If anybody has any idea how I can improve the script below, I am very willing to listen. Thank you!
import os
import sys
import glob
import math
import numpy
import astropy
import astropy.units as unit
from astropy.cosmology import *
cosmo = FlatLambdaCDM(H0=70, Om0=0.3)
inFile=sys.argv[1]
outFile=sys.argv[2]
comovingDistance = numpy.loadtxt(inFile, usecols=(2,))
Redshift = numpy.zeros(len(comovingDistance))
for i in range(len(comovingDistance)):
Redshift[i] = z_at_value(cosmo.comoving_distance, comovingDistance[i] * unit.kpc)
output = open(outFile,'w')
numpy.savetxt(output, Redshift, fmt='%1.8e')
output.close()
Below is the error log file:
Traceback (most recent call last):
File "comoving2redshift.py", line 21, in <module>
Redshift[i] = z_at_value(cosmo.comoving_distance, comovingDistance[i] * unit.kpc)
File "/afs/mpa/home/minh/.local/lib/python2.7/site-packages/astropy/cosmology/funcs.py", line 119, in z_at_value
fval_zmax = func(zmax)
File "/afs/mpa/home/minh/.local/lib/python2.7/site-packages/astropy/cosmology/core.py", line 1195, in comoving_distance
return self._comoving_distance_z1z2(0, z)
File "/afs/mpa/home/minh/.local/lib/python2.7/site-packages/astropy/cosmology/core.py", line 1219, in _comoving_distance_z1z2
return self._hubble_distance * vectorize_if_needed(f, z1, z2)
File "/afs/mpa/home/minh/.local/lib/python2.7/site-packages/astropy/units/quantity.py", line 924, in __mul__
return super(Quantity, self).__mul__(other)
File "/afs/mpa/home/minh/.local/lib/python2.7/site-packages/astropy/units/quantity.py", line 368, in __array_prepare__
from .quantity_helper import UNSUPPORTED_UFUNCS, UFUNC_HELPERS
MemoryError
Upvotes: 2
Views: 383
Reputation:
As an alternative to my other suggested solution, you can split the input file, iterate over the new set of (temporary) input files, and concatenate the input files at the end.
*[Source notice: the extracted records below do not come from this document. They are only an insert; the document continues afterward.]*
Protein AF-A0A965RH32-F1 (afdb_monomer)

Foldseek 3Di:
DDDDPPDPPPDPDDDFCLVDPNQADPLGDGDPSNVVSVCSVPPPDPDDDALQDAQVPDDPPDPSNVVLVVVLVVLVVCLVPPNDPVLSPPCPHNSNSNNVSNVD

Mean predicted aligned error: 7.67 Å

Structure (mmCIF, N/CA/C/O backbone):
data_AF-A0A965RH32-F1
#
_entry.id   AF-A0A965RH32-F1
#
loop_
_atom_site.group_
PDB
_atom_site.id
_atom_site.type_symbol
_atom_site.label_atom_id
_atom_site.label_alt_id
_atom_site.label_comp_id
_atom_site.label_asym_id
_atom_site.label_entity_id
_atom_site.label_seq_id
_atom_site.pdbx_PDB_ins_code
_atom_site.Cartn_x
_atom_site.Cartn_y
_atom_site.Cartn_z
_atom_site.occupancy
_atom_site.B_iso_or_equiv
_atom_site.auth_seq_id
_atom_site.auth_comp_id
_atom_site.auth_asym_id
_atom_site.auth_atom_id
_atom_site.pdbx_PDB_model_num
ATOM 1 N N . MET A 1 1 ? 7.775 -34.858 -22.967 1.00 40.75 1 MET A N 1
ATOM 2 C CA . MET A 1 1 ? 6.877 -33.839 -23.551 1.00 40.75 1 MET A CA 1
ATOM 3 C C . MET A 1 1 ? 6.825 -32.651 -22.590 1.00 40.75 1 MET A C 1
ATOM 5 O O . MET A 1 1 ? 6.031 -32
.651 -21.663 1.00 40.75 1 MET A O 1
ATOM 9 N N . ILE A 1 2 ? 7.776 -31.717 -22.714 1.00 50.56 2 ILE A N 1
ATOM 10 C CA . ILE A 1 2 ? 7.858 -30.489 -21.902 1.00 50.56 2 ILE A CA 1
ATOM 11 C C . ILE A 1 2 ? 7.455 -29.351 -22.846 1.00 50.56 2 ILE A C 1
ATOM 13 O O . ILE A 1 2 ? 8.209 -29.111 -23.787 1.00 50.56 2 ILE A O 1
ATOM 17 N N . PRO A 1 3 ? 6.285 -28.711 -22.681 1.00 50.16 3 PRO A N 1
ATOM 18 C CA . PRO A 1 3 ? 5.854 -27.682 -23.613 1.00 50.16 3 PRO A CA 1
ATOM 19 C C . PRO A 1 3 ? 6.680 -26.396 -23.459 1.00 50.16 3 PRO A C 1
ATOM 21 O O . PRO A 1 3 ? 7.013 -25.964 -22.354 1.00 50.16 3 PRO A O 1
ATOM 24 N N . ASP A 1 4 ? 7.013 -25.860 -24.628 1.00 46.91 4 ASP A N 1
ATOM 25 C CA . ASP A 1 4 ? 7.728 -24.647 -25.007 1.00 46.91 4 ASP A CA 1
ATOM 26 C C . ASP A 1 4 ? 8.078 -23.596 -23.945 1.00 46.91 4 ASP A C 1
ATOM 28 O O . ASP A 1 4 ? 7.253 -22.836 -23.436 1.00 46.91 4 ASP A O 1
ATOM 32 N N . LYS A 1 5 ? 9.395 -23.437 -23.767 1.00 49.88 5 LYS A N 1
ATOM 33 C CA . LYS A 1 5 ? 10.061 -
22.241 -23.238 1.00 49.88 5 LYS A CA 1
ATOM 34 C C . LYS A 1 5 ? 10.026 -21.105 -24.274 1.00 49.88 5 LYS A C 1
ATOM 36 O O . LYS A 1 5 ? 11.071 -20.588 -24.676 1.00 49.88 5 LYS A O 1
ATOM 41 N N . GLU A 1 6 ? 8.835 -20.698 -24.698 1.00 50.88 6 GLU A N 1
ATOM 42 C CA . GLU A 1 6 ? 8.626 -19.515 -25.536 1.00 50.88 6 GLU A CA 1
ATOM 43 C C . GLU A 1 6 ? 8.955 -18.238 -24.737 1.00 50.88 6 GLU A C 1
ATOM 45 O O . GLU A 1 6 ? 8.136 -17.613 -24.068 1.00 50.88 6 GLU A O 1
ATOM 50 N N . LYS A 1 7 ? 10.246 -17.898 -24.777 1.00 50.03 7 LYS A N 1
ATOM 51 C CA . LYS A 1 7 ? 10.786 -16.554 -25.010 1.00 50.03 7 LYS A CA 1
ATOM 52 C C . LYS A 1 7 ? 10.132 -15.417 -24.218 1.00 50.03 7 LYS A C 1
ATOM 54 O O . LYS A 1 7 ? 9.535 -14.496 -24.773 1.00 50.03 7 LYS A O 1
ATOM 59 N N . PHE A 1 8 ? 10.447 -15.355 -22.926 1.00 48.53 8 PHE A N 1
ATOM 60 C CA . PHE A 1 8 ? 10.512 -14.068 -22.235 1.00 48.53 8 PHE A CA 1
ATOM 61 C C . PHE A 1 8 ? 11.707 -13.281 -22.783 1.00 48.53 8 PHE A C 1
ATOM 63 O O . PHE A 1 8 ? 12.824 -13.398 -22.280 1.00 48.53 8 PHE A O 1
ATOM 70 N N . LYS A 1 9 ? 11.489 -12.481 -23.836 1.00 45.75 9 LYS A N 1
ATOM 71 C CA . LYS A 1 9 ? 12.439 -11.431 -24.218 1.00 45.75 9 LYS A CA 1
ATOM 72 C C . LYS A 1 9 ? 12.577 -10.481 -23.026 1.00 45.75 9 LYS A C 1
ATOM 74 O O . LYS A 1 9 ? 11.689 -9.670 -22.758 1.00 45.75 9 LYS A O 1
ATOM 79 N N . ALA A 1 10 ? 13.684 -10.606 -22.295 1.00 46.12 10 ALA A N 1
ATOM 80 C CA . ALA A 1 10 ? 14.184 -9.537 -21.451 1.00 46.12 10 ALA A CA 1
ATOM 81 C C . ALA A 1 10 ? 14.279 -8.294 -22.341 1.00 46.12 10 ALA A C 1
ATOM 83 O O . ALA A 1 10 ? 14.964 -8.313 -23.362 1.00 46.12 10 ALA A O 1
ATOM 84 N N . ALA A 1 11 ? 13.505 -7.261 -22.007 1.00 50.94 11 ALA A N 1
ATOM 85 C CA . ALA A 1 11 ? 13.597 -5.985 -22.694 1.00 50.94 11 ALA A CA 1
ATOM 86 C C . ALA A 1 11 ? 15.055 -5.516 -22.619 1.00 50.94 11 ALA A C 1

Below is a bash wrapper script that, on the outside, should work identically to the Python script in the question (one input file argument, one output file argument).
#! /bin/bash
nlines=10000
input=$1
output=$2
# use a unique prefix!
prefix='tmpsplit'
split --lines=$nlines $input $prefix
outfiles=()
# Assume we only split to a maximum of 26^2 files
# This is the default for split anyway
for filename in ${prefix}??
do
outfile="${filename}-out"
./calcdist.py $filename $outfile
done
# This assumes the shells orders the glob expansion alphabetically
cat ${prefix}*out > $output
# Clean up
rm ${prefix}*
You may want to use a temporary directory, instead of relying on a unique prefix.
Upvotes: 1
Reputation:
I don't know any solution intrinsic to numpy, but you can save some memory allocation by writing each solution promptly to file, and not after the for loop. That saves the memory allocation for Redshift
and the memory allocation done behind the scenes when numpy.savetxt()
formats floating points to string.
inFile=sys.argv[1]
outFile=sys.argv[2]
comovingDistance = numpy.loadtxt(inFile, usecols=(2,))
with open(outFile, 'w') as fp:
for distance in comovingDistance:
fp.write("{:1.8e}\n".format(
z_at_value(cosmo.comoving_distance, distance * unit.kpc)))
(NB: untested)
Upvotes: 1